- [Work request]
Reproduce exactly the lines of the material beneath, from the line that contains "ATOM 109 C C" to the line that contains "ATOM 113 C CA", both included, and no other lines.

Start of Extracted information

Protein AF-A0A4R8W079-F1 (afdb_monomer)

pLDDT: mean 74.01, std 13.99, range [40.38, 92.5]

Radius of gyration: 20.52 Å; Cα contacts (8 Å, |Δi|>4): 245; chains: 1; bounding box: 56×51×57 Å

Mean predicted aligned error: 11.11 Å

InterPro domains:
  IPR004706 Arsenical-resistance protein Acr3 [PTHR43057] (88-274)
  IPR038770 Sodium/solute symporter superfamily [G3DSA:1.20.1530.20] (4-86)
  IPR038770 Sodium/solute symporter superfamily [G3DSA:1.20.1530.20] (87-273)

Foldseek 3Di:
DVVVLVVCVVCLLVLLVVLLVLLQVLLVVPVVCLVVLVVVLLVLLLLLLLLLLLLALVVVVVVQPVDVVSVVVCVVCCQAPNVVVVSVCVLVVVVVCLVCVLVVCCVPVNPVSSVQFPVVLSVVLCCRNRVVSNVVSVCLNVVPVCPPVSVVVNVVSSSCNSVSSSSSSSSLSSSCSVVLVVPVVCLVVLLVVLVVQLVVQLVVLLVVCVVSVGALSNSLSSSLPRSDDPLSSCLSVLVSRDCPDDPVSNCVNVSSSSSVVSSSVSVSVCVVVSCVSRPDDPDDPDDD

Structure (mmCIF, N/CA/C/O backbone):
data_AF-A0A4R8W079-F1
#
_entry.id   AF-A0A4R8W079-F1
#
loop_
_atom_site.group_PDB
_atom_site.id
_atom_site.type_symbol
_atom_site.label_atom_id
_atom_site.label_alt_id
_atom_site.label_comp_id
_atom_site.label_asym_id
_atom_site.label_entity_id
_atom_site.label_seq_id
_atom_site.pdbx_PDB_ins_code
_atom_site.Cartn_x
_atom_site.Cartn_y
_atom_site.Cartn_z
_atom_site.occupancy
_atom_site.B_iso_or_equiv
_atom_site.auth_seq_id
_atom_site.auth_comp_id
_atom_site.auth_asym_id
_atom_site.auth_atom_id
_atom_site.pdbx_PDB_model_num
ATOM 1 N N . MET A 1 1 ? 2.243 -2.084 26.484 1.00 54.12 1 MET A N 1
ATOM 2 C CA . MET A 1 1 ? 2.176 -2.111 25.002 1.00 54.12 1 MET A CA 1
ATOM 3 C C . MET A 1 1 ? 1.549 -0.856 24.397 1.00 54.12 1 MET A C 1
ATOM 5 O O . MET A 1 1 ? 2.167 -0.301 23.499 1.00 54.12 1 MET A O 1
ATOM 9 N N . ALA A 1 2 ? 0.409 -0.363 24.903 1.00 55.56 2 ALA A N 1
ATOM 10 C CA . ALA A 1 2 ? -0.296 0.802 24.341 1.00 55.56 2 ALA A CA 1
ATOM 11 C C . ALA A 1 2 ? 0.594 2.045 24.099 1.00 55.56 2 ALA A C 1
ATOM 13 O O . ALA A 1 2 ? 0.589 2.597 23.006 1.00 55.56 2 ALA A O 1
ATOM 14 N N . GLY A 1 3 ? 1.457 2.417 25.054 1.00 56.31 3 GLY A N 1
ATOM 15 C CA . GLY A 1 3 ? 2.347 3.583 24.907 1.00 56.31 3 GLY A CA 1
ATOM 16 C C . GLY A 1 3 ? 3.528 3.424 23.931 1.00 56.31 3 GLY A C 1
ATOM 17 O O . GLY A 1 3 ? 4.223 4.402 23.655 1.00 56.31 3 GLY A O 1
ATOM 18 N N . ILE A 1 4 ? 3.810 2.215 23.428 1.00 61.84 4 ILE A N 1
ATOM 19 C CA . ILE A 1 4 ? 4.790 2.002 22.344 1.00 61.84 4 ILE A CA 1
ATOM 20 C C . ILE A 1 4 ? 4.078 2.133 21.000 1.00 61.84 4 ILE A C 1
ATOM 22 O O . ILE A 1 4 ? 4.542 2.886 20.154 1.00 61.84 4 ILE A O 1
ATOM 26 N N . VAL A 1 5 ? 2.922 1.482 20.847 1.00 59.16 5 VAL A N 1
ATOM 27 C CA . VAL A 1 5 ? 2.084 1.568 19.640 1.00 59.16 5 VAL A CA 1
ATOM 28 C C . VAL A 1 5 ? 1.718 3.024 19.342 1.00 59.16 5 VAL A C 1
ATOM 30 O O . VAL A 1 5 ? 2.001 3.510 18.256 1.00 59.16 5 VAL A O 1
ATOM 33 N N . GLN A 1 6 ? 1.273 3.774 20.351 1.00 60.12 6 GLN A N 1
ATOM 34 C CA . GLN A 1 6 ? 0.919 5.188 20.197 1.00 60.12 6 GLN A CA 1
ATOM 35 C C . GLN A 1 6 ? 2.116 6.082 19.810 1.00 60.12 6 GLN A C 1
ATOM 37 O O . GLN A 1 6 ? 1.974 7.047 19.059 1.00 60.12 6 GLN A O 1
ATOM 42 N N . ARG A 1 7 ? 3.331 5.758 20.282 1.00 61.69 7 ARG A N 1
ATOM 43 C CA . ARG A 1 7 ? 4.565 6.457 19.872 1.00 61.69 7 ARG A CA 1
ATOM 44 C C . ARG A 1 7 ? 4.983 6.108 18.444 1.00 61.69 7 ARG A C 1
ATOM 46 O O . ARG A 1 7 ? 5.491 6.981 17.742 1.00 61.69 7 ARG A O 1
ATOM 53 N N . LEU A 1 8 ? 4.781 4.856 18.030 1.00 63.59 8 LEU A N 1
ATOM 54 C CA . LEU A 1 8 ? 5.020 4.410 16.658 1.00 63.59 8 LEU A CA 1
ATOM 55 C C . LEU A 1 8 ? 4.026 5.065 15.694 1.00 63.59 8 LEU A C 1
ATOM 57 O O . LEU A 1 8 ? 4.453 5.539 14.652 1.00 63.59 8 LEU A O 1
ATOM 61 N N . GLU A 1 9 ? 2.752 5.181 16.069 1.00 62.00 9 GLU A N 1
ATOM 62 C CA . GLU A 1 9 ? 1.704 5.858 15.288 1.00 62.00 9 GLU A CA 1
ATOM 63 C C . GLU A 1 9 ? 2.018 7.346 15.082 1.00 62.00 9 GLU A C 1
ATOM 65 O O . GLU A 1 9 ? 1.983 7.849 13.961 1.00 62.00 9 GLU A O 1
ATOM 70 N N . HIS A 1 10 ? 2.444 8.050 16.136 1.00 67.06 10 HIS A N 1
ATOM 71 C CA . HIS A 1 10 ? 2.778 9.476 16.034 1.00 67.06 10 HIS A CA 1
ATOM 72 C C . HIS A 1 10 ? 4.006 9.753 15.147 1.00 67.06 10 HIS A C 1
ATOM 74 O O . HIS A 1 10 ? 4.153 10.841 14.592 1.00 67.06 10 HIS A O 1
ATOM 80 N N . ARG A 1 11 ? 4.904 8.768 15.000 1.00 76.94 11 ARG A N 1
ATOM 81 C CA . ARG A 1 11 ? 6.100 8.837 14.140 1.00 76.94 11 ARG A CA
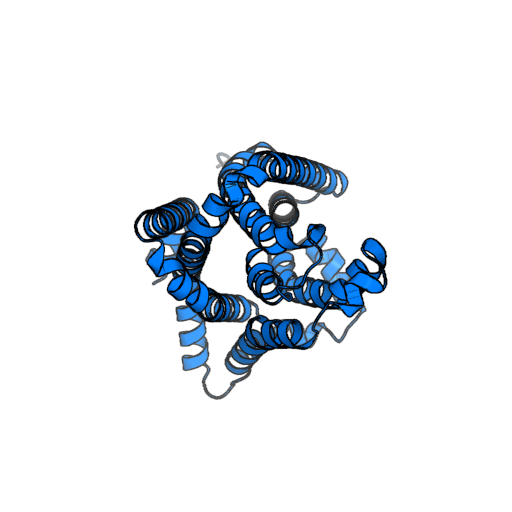 1
ATOM 82 C C . ARG A 1 11 ? 6.002 7.940 12.904 1.00 76.94 11 ARG A C 1
ATOM 84 O O . ARG A 1 11 ? 7.009 7.744 12.226 1.00 76.94 11 ARG A O 1
ATOM 91 N N . GLN A 1 12 ? 4.818 7.426 12.584 1.00 72.94 12 GLN A N 1
ATOM 92 C CA . GLN A 1 12 ? 4.633 6.362 11.595 1.00 72.94 12 GLN A CA 1
ATOM 93 C C . GLN A 1 12 ? 5.149 6.761 10.214 1.00 72.94 12 GLN A C 1
ATOM 95 O O . GLN A 1 12 ? 5.847 5.991 9.564 1.00 72.94 12 GLN A O 1
ATOM 100 N N . VAL A 1 13 ? 4.902 8.008 9.812 1.00 72.06 13 VAL A N 1
ATOM 101 C CA . VAL A 1 13 ? 5.397 8.558 8.542 1.00 72.06 13 VAL A CA 1
ATOM 102 C C . VAL A 1 13 ? 6.927 8.548 8.493 1.00 72.06 13 VAL A C 1
ATOM 104 O O . VAL A 1 13 ? 7.507 8.119 7.502 1.00 72.06 13 VAL A O 1
ATOM 107 N N . ALA A 1 14 ? 7.594 8.978 9.568 1.00 78.88 14 ALA A N 1
ATOM 108 C CA . ALA A 1 14 ? 9.053 8.989 9.630 1.00 78.88 14 ALA A CA 1
ATOM 109 C C . ALA A 1 14 ? 9.624 7.564 9.613 1.00 78.88 14 ALA A C 1
ATOM 111 O O . ALA A 1 14 ? 10.595 7.311 8.911 1.00 78.88 14 ALA A O 1
ATOM 112 N N . LEU A 1 15 ? 8.990 6.633 10.329 1.00 83.88 15 LEU A N 1
ATOM 113 C CA . LEU A 1 15 ? 9.374 5.220 10.353 1.00 83.88 15 LEU A CA 1
ATOM 114 C C . LEU A 1 15 ? 9.219 4.545 8.983 1.00 83.88 15 LEU A C 1
ATOM 116 O O . LEU A 1 15 ? 10.059 3.747 8.579 1.00 83.88 15 LEU A O 1
ATOM 120 N N . PHE A 1 16 ? 8.163 4.872 8.243 1.00 79.88 16 PHE A N 1
ATOM 121 C CA . PHE A 1 16 ? 7.969 4.354 6.890 1.00 79.88 16 PHE A CA 1
ATOM 122 C C . PHE A 1 16 ? 9.007 4.921 5.923 1.00 79.88 16 PHE A C 1
ATOM 124 O O . PHE A 1 16 ? 9.593 4.167 5.151 1.00 79.88 16 PHE A O 1
ATOM 131 N N . LEU A 1 17 ? 9.309 6.219 6.016 1.00 81.00 17 LEU A N 1
ATOM 132 C CA . LEU A 1 17 ? 10.361 6.841 5.212 1.00 81.00 17 LEU A CA 1
ATOM 133 C C . LEU A 1 17 ? 11.746 6.256 5.510 1.00 81.00 17 LEU A C 1
ATOM 135 O O . LEU A 1 17 ? 12.504 5.998 4.576 1.00 81.00 17 LEU A O 1
ATOM 139 N N . THR A 1 18 ? 12.079 5.998 6.778 1.00 87.12 18 THR A N 1
ATOM 140 C CA . THR A 1 18 ? 13.357 5.359 7.123 1.00 87.12 18 THR A CA 1
ATOM 141 C C . THR A 1 18 ? 13.420 3.917 6.633 1.00 87.12 18 THR A C 1
ATOM 143 O O . THR A 1 18 ? 14.455 3.512 6.114 1.00 87.12 18 THR A O 1
ATOM 146 N N . ALA A 1 19 ? 12.327 3.153 6.725 1.00 88.62 19 ALA A N 1
ATOM 147 C CA . ALA A 1 19 ? 12.265 1.795 6.188 1.00 88.62 19 ALA A CA 1
ATOM 148 C C . ALA A 1 19 ? 12.461 1.762 4.661 1.00 88.62 19 ALA A C 1
ATOM 150 O O . ALA A 1 19 ? 13.232 0.944 4.161 1.00 88.62 19 ALA A O 1
ATOM 151 N N . ILE A 1 20 ? 11.829 2.688 3.931 1.00 83.38 20 ILE A N 1
ATOM 152 C CA . ILE A 1 20 ? 12.010 2.853 2.480 1.00 83.38 20 ILE A CA 1
ATOM 153 C C . ILE A 1 20 ? 13.467 3.199 2.155 1.00 83.38 20 ILE A C 1
ATOM 155 O O . ILE A 1 20 ? 14.066 2.562 1.293 1.00 83.38 20 ILE A O 1
ATOM 159 N N . ALA A 1 21 ? 14.052 4.174 2.857 1.00 86.00 21 ALA A N 1
ATOM 160 C CA . ALA A 1 21 ? 15.435 4.590 2.635 1.00 86.00 21 ALA A CA 1
ATOM 161 C C . ALA A 1 21 ? 16.432 3.452 2.911 1.00 86.00 21 ALA A C 1
ATOM 163 O O . ALA A 1 21 ? 17.354 3.243 2.127 1.00 86.00 21 ALA A O 1
ATOM 164 N N . LEU A 1 22 ? 16.222 2.683 3.984 1.00 90.88 22 LEU A N 1
ATOM 165 C CA . LEU A 1 22 ? 17.035 1.509 4.307 1.00 90.88 22 LEU A CA 1
ATOM 166 C C . LEU A 1 22 ? 16.896 0.415 3.248 1.00 90.88 22 LEU A C 1
ATOM 168 O O . LEU A 1 22 ? 17.906 -0.118 2.800 1.00 90.88 22 LEU A O 1
ATOM 172 N N . GLY A 1 23 ? 15.668 0.111 2.817 1.00 89.31 23 GLY A N 1
ATOM 173 C CA . GLY A 1 23 ? 15.421 -0.834 1.729 1.00 89.31 23 GLY A CA 1
ATOM 174 C C . GLY A 1 23 ? 16.151 -0.420 0.455 1.00 89.31 23 GLY A C 1
ATOM 175 O O . GLY A 1 23 ? 16.895 -1.214 -0.114 1.00 89.31 23 GLY A O 1
ATOM 176 N N . ALA A 1 24 ? 16.019 0.848 0.058 1.00 85.75 24 ALA A N 1
ATOM 177 C CA . ALA A 1 24 ? 16.694 1.392 -1.116 1.00 85.75 24 ALA A CA 1
ATOM 178 C C . ALA A 1 24 ? 18.221 1.304 -1.010 1.00 85.75 24 ALA A C 1
ATOM 180 O O . ALA A 1 24 ? 18.878 0.876 -1.957 1.00 85.75 24 ALA A O 1
ATOM 181 N N . LEU A 1 25 ? 18.778 1.655 0.151 1.00 90.44 25 LEU A N 1
ATOM 182 C CA . LEU A 1 25 ? 20.212 1.584 0.411 1.00 90.44 25 LEU A CA 1
ATOM 183 C C . LEU A 1 25 ? 20.733 0.145 0.315 1.00 90.44 25 LEU A C 1
ATOM 185 O O . LEU A 1 25 ? 21.736 -0.092 -0.351 1.00 90.44 25 LEU A O 1
ATOM 189 N N . VAL A 1 26 ? 20.045 -0.819 0.936 1.00 91.00 26 VAL A N 1
ATOM 190 C CA . VAL A 1 26 ? 20.421 -2.243 0.881 1.00 91.00 26 VAL A CA 1
ATOM 191 C C . VAL A 1 26 ? 20.335 -2.775 -0.548 1.00 91.00 26 VAL A C 1
ATOM 193 O O . VAL A 1 26 ? 21.281 -3.405 -1.016 1.00 91.00 26 VAL A O 1
ATOM 196 N N . GLY A 1 27 ? 19.245 -2.481 -1.262 1.00 87.12 27 GLY A N 1
ATOM 197 C CA . GLY A 1 27 ? 19.063 -2.906 -2.652 1.00 87.12 27 GLY A CA 1
ATOM 198 C C . GLY A 1 27 ? 20.107 -2.322 -3.605 1.00 87.12 27 GLY A C 1
ATOM 199 O O . GLY A 1 27 ? 20.507 -2.980 -4.564 1.00 87.12 27 GLY A O 1
ATOM 200 N N . TRP A 1 28 ? 20.582 -1.105 -3.326 1.00 87.50 28 TRP A N 1
ATOM 201 C CA . TRP A 1 28 ? 21.608 -0.439 -4.123 1.00 87.50 28 TRP A CA 1
ATOM 202 C C . TRP A 1 28 ? 23.028 -0.924 -3.800 1.00 87.50 28 TRP A C 1
ATOM 204 O O . TRP A 1 28 ? 23.792 -1.222 -4.714 1.00 87.50 28 TRP A O 1
ATOM 214 N N . LEU A 1 29 ? 23.378 -1.041 -2.513 1.00 91.31 29 LEU A N 1
ATOM 215 C CA . LEU A 1 29 ? 24.717 -1.453 -2.072 1.00 91.31 29 LEU A CA 1
ATOM 216 C C . LEU A 1 29 ? 24.965 -2.959 -2.217 1.00 91.31 29 LEU A C 1
ATOM 218 O O . LEU A 1 29 ? 26.109 -3.374 -2.388 1.00 91.31 29 LEU A O 1
ATOM 222 N N . ALA A 1 30 ? 23.916 -3.781 -2.149 1.00 90.75 30 ALA A N 1
ATOM 223 C CA . ALA A 1 30 ? 24.014 -5.232 -2.254 1.00 90.75 30 ALA A CA 1
ATOM 224 C C . ALA A 1 30 ? 22.976 -5.807 -3.242 1.00 90.75 30 ALA A C 1
ATOM 226 O O . ALA A 1 30 ? 22.064 -6.528 -2.820 1.00 90.75 30 ALA A O 1
ATOM 227 N N . PRO A 1 31 ? 23.124 -5.576 -4.566 1.00 85.38 31 PRO A N 1
ATOM 228 C CA . PRO A 1 31 ? 22.168 -6.044 -5.578 1.00 85.38 31 PRO A CA 1
ATOM 229 C C . PRO A 1 31 ? 21.936 -7.563 -5.563 1.00 85.38 31 PRO A C 1
ATOM 231 O O . PRO A 1 31 ? 20.852 -8.029 -5.904 1.00 85.38 31 PRO A O 1
ATOM 234 N N . GLY A 1 32 ? 22.926 -8.342 -5.107 1.00 88.19 32 GLY A N 1
ATOM 235 C CA . GLY A 1 32 ? 22.817 -9.796 -4.946 1.00 88.19 32 GLY A CA 1
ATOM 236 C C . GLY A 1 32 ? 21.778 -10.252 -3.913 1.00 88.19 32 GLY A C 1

End of Extracted information

- [Response]
ATOM 109 C C . ALA A 1 14 ? 9.624 7.564 9.613 1.00 78.88 14 ALA A C 1
ATOM 111 O O . ALA A 1 14 ? 10.595 7.311 8.911 1.00 78.88 14 ALA A O 1
ATOM 112 N N . LEU A 1 15 ? 8.990 6.633 10.329 1.00 83.88 15 LEU A N 1
ATOM 113 C CA . LEU A 1 15 ? 9.374 5.220 10.353 1.00 83.88 15 LEU A CA 1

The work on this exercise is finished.